Figure 8c shows the contrast-adjusted image. Its histogram shows that the pixel values occupy the full range of gray level. The processed contrast-adjusted images of varied gestures, which are referred to as featured images hereinafter, will be investigated below.

5.3. Image Recognition of Featured Gesture Spectrogram

Four gestures were investigated to demonstrate gesture identification with our proposed featured image method. We used the detector offered in OpenCV (Open Source Computer Vision Library) to find the corners of the featured images (keypoint estimation) and then computed a descriptor for the detected keypoints. Subsequently, the feature match function provided by MATLAB was employed to determine the number of matched pairs. A threshold value could be determined to judge a test gesture for the best fitting of candidate gestures.
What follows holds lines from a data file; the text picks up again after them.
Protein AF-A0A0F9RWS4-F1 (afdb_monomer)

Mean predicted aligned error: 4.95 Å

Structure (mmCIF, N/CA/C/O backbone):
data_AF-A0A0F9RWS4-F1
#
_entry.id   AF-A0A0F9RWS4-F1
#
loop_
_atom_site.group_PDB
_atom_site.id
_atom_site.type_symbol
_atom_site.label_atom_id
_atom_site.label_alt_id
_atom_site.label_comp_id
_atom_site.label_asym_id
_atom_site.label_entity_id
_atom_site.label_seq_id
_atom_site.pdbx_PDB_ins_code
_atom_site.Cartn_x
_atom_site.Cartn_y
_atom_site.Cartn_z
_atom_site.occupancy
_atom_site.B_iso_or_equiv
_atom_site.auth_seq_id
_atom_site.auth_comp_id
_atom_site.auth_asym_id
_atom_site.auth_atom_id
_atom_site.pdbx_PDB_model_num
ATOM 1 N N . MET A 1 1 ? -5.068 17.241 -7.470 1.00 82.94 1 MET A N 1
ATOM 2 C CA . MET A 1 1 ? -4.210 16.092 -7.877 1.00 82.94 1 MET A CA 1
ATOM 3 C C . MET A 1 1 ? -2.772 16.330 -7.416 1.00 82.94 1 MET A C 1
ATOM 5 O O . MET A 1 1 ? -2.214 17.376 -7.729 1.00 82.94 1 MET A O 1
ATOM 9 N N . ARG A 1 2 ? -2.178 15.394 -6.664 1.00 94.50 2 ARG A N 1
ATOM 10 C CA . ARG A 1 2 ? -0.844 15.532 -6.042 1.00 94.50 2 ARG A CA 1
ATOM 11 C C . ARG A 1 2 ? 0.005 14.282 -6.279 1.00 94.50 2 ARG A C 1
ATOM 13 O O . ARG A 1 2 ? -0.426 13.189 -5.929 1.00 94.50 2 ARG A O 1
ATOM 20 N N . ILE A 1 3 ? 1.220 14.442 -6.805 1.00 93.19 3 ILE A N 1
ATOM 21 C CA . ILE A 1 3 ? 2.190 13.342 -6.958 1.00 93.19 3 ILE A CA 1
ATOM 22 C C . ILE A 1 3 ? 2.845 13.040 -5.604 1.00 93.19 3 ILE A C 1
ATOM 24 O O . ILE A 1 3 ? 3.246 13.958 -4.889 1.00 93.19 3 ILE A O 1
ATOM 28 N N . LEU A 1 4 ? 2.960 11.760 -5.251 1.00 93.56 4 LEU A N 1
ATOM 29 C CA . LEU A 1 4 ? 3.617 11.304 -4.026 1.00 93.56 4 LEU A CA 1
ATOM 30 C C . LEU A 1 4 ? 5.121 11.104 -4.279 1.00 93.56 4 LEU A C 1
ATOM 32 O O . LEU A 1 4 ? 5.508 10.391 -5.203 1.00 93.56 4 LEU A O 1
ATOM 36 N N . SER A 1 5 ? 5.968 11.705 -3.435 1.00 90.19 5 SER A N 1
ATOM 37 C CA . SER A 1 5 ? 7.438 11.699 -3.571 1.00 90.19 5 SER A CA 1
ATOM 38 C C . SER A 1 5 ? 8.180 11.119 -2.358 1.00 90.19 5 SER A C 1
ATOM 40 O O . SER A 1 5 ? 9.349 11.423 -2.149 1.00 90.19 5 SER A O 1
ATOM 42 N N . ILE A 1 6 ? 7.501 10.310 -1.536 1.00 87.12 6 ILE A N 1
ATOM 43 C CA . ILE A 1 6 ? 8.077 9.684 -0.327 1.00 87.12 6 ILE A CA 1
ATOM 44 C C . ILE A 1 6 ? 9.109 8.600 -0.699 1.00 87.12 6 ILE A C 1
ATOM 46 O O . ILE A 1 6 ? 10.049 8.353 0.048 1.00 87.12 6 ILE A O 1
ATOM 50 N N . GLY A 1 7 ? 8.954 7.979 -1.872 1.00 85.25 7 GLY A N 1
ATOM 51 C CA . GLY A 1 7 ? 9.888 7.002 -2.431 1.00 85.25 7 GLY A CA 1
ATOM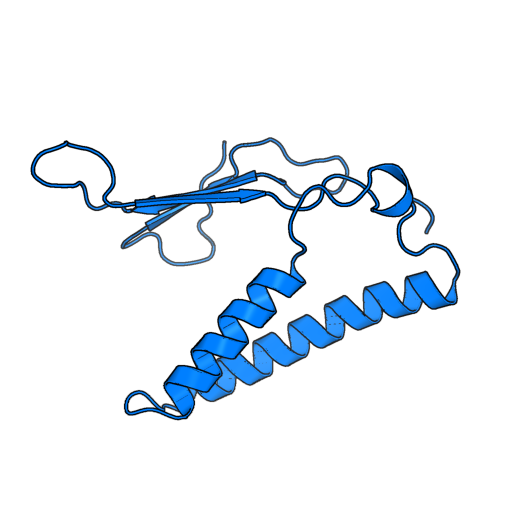 52 C C . GLY A 1 7 ? 10.387 7.398 -3.821 1.00 85.25 7 GLY A C 1
ATOM 53 O O . GLY A 1 7 ? 10.301 8.549 -4.248 1.00 85.25 7 GLY A O 1
ATOM 54 N N . THR A 1 8 ? 10.899 6.419 -4.564 1.00 87.00 8 THR A N 1
ATOM 55 C CA . THR A 1 8 ? 11.333 6.643 -5.947 1.00 87.00 8 THR A CA 1
ATOM 56 C C . THR A 1 8 ? 10.148 6.748 -6.908 1.00 87.00 8 THR A C 1
ATOM 58 O O . THR A 1 8 ? 9.178 6.006 -6.799 1.00 87.00 8 THR A O 1
ATOM 61 N N . THR A 1 9 ? 10.261 7.621 -7.911 1.00 89.94 9 THR A N 1
ATOM 62 C CA . THR A 1 9 ? 9.322 7.693 -9.045 1.00 89.94 9 THR A CA 1
ATOM 63 C C . THR A 1 9 ? 9.958 7.167 -10.334 1.00 89.94 9 THR A C 1
ATOM 65 O O . THR A 1 9 ? 9.584 7.565 -11.432 1.00 89.94 9 THR A O 1
ATOM 68 N N . LYS A 1 10 ? 10.989 6.317 -10.242 1.00 92.00 10 LYS A N 1
ATOM 69 C CA . LYS A 1 10 ? 11.796 5.919 -11.409 1.00 92.00 10 LYS A CA 1
ATOM 70 C C . LYS A 1 10 ? 10.985 5.203 -12.493 1.00 92.00 10 LYS A C 1
ATOM 72 O O . LYS A 1 10 ? 11.132 5.528 -13.667 1.00 92.00 10 LYS A O 1
ATOM 77 N N . TYR A 1 11 ? 10.139 4.249 -12.106 1.00 94.12 11 TYR A N 1
ATOM 78 C CA . TYR A 1 11 ? 9.401 3.391 -13.047 1.00 94.12 11 TYR A CA 1
ATOM 79 C C . TYR A 1 11 ? 7.899 3.669 -13.075 1.00 94.12 11 TYR A C 1
ATOM 81 O O . TYR A 1 11 ? 7.243 3.446 -14.094 1.00 94.12 11 TYR A O 1
ATOM 89 N N . THR A 1 12 ? 7.361 4.180 -11.974 1.00 96.00 12 THR A N 1
ATOM 90 C CA . THR A 1 12 ? 5.942 4.472 -11.797 1.00 96.00 12 THR A CA 1
ATOM 91 C C . THR A 1 12 ? 5.759 5.843 -11.159 1.00 96.00 12 THR A C 1
ATOM 93 O O . THR A 1 12 ? 6.659 6.369 -10.498 1.00 96.00 12 THR A O 1
ATOM 96 N N . THR A 1 13 ? 4.583 6.424 -11.366 1.00 96.25 13 THR A N 1
ATOM 97 C CA . THR A 1 13 ? 4.115 7.616 -10.660 1.00 96.25 13 THR A CA 1
ATOM 98 C C . THR A 1 13 ? 2.907 7.226 -9.823 1.00 96.25 13 THR A C 1
ATOM 100 O O . THR A 1 13 ? 1.969 6.636 -10.358 1.00 96.25 13 THR A O 1
ATOM 103 N N . VAL A 1 14 ? 2.923 7.572 -8.534 1.00 97.12 14 VAL A N 1
ATOM 104 C CA . VAL A 1 14 ? 1.762 7.438 -7.646 1.00 97.12 14 VAL A CA 1
ATOM 105 C C . VAL A 1 14 ? 1.165 8.818 -7.418 1.00 97.12 14 VAL A C 1
ATOM 107 O O . VAL A 1 14 ? 1.882 9.755 -7.055 1.00 97.12 14 VAL A O 1
ATOM 110 N N . THR A 1 15 ? -0.138 8.949 -7.633 1.00 97.12 15 THR A N 1
ATOM 111 C CA . THR A 1 15 ? -0.828 10.238 -7.608 1.00 97.12 15 THR A CA 1
ATOM 112 C C . THR A 1 15 ? -2.094 10.148 -6.771 1.00 97.12 15 THR A C 1
ATOM 114 O O . THR A 1 15 ? -2.917 9.276 -7.015 1.00 97.12 15 THR A O 1
ATOM 117 N N . ALA A 1 16 ? -2.278 11.065 -5.821 1.00 97.31 16 ALA A N 1
ATOM 118 C CA . ALA A 1 16 ? -3.577 11.309 -5.202 1.00 97.31 16 ALA A CA 1
ATOM 119 C C . ALA A 1 16 ? -4.451 12.101 -6.182 1.00 97.31 16 ALA A C 1
ATOM 121 O O . ALA A 1 16 ? -4.062 13.195 -6.619 1.00 97.31 16 ALA A O 1
ATOM 122 N N . VAL A 1 17 ? -5.598 11.539 -6.556 1.00 97.12 17 VAL A N 1
ATOM 123 C CA . VAL A 1 17 ? -6.462 12.084 -7.618 1.00 97.12 17 VAL A CA 1
ATOM 124 C C . VAL A 1 17 ? -7.718 12.775 -7.093 1.00 97.12 17 VAL A C 1
ATOM 126 O O . VAL A 1 17 ? -8.448 13.374 -7.875 1.00 97.12 17 VAL A O 1
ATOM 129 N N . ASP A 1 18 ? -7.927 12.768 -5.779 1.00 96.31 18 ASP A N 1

5.3.1. Monitor Features Using the GFTT Detector

The corners are critical characteristics of an image. The corners could be considered keypoints with the maximal values of the first-order derivative along all the directions. We first employed the Harris corner detection method [25]. For an image represented by the pixels in the x and y directions, an autocorrelation function E(u, v) that determines the intensity variation at the center point (x, y) with its neighborhood window Q is given by

$$E\left(u, v\right)={\sum }_{x,y}w\left(x,y\right){\left[I\left(x+u, y+v\right)-I\left(x,y\right)\right]}^2,$$

(5)

where w(x, y) is a window function, (u, v) represents the shifts in the x and y directions, respectively, and I(x + u, y + v) is the intensity at the position (x + u, y + v). E(u, v) allows us to find the window Q with a large variation in both the x and y directions. However, this calculation is relatively time-consuming. Alternatively, Taylor’s expansion could be utilized to obtain the approximated result:

$$I\left(x+u, y+v\right)\approx I\left(x,y\right)+\frac{\partial I\left(x,y\right)}{\partial x}u+\frac{\partial I\left(x,y\right)}{\partial y}v.$$

Therefore, we could simplify E(u, v) as follows:

$$E\left(u, v\right)={\sum }_{x,y}w\left(x,y\right){\left(I_{x}u+I_{y}v\right)}^2.$$

(6)

Furthermore, we can rewrite the above equation as

$$E\left(u, v\right)=\left[u v\right](\sum w\left(x, y\right)\left[\begin{array}{cc}{I}_x^2& I_x{I}_y\\ I_x{I}_y& I_y^2\end{array}\right])\left[\begin{array}{c}u\\ v\end{array}\right].$$

(7)

The matrix characterizes the structure of the gray levels at a given point. Considering the eigenvalues of the matrix as λ₁ and λ₂, we could categorize E(u, v) into three groups as follows: (1) both λ₁ and λ₂ are small, indicating that the intensity of the neighborhood window of interest is nearly constant; (2) if one of the eigenvalues is greater than the other, indicating an edge existence; (3) if both λ₁ and λ₂ are large, indicating a corner occurrence.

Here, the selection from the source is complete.